■ Assignment ■
Nothing but the lines from the one containing "ATOM 187 C CA" to the end of the data should be returned, each exactly as written.

*** Data for processing

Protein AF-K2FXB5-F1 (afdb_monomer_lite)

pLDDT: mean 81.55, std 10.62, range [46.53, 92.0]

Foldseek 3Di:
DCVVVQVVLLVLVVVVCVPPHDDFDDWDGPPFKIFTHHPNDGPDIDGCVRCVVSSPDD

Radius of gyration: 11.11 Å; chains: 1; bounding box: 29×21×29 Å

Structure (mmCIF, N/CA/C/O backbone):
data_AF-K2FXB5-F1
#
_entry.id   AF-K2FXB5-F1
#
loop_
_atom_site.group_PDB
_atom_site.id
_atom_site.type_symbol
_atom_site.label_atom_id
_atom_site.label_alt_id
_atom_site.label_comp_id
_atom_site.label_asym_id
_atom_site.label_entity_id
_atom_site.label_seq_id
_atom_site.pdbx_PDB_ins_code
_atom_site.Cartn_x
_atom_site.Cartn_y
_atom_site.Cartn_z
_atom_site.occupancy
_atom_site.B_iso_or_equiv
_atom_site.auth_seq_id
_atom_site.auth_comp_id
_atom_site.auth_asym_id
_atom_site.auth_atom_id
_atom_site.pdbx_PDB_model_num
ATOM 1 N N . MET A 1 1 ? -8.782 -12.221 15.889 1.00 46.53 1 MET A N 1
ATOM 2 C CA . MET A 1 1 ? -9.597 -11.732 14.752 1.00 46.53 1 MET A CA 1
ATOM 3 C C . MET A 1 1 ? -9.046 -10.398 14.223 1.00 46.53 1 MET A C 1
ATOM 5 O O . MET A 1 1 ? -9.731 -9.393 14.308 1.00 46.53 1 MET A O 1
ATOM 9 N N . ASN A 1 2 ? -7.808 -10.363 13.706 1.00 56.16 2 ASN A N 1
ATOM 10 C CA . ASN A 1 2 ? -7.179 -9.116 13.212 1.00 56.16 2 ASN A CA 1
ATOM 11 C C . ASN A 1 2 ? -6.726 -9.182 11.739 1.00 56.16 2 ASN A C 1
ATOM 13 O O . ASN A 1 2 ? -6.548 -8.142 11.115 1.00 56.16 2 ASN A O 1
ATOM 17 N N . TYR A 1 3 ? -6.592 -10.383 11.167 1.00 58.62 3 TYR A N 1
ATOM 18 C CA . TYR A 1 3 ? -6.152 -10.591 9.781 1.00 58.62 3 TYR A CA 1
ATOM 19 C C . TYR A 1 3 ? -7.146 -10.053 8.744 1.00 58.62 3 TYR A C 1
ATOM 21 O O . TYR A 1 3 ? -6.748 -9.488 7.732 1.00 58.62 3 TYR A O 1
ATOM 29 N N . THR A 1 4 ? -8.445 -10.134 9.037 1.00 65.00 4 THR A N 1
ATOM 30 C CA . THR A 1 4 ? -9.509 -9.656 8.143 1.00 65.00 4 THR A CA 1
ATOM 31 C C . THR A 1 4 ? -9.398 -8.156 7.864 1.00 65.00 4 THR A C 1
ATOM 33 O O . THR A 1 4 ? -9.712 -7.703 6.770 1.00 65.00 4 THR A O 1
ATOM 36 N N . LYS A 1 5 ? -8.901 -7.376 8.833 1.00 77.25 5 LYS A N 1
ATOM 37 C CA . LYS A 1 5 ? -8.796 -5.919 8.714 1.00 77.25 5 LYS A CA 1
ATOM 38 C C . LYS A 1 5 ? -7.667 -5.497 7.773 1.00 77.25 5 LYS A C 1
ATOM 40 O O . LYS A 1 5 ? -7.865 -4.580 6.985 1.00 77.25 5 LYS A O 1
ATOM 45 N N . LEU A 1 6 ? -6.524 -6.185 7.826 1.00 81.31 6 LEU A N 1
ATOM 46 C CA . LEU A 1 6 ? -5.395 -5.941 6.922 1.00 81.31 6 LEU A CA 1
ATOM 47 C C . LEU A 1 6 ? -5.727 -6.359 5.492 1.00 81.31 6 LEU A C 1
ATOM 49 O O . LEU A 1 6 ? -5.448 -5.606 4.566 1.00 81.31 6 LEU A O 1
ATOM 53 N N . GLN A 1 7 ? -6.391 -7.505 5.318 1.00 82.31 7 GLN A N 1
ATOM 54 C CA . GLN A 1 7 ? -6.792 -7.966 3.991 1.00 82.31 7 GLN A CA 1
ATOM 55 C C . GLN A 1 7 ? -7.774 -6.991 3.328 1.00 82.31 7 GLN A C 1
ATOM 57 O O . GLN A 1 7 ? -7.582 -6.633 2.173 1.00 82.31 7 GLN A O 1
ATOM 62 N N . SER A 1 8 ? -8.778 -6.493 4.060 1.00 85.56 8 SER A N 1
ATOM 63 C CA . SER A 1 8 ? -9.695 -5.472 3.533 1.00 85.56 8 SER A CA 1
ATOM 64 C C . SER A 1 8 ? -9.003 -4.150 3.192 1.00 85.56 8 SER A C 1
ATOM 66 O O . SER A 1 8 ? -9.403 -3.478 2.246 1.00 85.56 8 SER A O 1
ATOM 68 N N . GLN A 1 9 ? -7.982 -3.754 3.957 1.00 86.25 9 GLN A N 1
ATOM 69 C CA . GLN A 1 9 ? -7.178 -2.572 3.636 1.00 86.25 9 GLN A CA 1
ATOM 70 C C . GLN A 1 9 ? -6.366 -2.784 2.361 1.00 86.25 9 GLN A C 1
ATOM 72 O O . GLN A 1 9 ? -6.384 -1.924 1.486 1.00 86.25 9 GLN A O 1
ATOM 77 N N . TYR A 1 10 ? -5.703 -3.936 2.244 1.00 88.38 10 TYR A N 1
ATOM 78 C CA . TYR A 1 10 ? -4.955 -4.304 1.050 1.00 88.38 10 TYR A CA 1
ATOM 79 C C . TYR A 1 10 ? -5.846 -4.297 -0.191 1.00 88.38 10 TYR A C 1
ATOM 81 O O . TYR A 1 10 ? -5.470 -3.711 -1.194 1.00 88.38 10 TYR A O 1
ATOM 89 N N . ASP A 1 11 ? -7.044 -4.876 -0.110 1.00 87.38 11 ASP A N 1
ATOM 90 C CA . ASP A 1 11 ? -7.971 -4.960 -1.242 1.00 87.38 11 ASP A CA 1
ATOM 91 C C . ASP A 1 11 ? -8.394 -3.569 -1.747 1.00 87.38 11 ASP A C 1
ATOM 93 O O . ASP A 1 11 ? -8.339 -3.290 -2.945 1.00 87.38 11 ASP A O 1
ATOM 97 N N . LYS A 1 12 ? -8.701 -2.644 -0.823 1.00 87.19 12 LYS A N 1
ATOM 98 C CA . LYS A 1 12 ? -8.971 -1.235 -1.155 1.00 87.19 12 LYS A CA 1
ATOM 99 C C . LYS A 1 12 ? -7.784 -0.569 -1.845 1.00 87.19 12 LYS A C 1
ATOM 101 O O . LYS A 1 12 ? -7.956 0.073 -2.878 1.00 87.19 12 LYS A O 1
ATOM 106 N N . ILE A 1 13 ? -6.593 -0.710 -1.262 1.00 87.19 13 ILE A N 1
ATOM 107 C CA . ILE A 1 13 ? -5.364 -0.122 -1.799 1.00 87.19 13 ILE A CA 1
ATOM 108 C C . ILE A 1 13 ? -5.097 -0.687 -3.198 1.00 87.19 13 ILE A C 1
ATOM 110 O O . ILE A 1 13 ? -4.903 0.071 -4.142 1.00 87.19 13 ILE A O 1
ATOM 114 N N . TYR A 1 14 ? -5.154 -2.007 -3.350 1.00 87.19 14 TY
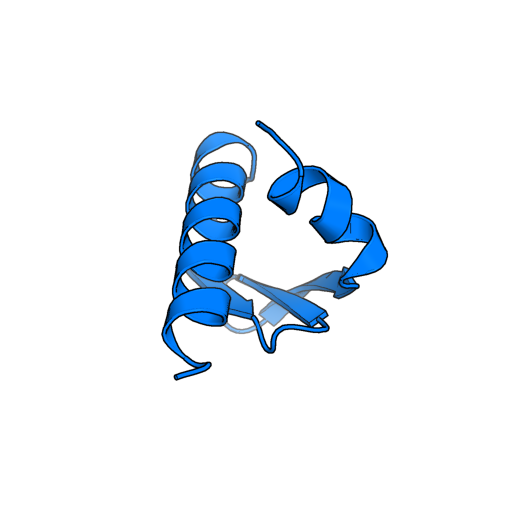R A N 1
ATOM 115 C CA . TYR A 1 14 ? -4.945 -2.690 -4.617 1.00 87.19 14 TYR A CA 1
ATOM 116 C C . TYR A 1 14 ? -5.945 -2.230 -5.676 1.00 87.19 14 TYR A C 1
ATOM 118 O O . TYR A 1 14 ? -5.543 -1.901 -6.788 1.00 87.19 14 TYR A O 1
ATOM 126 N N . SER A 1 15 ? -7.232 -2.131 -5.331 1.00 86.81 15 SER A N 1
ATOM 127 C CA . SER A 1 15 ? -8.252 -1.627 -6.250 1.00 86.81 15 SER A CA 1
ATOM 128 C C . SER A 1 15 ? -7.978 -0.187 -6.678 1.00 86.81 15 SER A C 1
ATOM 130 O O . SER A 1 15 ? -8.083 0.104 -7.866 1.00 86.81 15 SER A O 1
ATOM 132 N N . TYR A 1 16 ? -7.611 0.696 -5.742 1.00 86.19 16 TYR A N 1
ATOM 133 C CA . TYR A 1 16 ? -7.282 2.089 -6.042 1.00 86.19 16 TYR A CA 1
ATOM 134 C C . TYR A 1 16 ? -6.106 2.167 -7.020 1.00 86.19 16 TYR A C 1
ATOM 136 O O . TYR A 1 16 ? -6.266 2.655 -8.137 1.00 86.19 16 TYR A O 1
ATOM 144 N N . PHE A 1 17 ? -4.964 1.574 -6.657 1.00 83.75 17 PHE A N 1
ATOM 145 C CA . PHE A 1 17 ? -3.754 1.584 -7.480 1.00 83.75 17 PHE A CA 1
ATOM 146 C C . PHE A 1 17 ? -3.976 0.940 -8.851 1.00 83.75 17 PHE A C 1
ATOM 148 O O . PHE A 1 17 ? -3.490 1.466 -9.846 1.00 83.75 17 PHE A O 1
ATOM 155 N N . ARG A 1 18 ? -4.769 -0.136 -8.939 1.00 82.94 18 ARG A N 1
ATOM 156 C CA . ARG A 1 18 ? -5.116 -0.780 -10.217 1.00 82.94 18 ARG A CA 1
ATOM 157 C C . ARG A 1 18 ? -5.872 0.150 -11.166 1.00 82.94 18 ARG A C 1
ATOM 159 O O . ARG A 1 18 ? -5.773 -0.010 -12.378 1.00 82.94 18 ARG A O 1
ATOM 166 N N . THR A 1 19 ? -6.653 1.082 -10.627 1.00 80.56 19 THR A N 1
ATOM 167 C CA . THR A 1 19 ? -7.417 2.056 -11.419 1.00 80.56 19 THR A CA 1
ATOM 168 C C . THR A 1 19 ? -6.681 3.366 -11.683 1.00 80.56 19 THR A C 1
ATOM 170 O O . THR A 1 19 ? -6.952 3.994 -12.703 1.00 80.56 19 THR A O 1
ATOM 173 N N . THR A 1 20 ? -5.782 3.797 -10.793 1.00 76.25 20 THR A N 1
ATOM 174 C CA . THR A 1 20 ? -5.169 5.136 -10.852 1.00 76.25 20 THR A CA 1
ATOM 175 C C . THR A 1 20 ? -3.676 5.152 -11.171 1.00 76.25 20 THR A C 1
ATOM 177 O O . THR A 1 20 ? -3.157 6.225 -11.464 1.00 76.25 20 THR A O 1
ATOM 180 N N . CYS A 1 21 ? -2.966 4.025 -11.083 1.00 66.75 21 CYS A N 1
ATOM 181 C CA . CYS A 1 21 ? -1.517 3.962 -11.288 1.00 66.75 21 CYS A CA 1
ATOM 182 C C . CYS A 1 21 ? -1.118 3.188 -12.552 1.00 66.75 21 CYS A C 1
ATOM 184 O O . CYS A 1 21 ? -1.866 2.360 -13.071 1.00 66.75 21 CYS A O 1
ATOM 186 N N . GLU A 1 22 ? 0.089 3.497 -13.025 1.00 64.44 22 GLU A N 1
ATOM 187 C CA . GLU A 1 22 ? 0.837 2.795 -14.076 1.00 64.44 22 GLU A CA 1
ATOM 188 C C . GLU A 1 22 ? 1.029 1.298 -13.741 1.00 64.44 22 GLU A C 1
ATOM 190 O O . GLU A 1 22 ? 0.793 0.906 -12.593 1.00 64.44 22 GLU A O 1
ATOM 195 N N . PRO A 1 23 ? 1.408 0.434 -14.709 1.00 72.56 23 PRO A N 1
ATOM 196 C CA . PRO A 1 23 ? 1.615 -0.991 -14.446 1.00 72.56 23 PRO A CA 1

******

■ Response area ■
ATOM 187 C CA . GLU A 1 22 ? 0.837 2.795 -14.076 1.00 64.44 22 GLU A CA 1
ATOM 188 C C . GLU A 1 22 ? 1.029 1.298 -13.741 1.00 64.44 22 GLU A C 1
ATOM 190 O O . GLU A 1 22 ? 0.793 0.906 -12.593 1.00 64.44 22 GLU A O 1
ATOM 195 N N . PRO A 1 23 ? 1.408 0.434 -14.709 1.00 72.56 23 PRO A N 1
ATOM 196 C CA . PRO A 1 23 ? 1.615 -0.991 -14.446 1.00 72.56 23 PRO A CA 1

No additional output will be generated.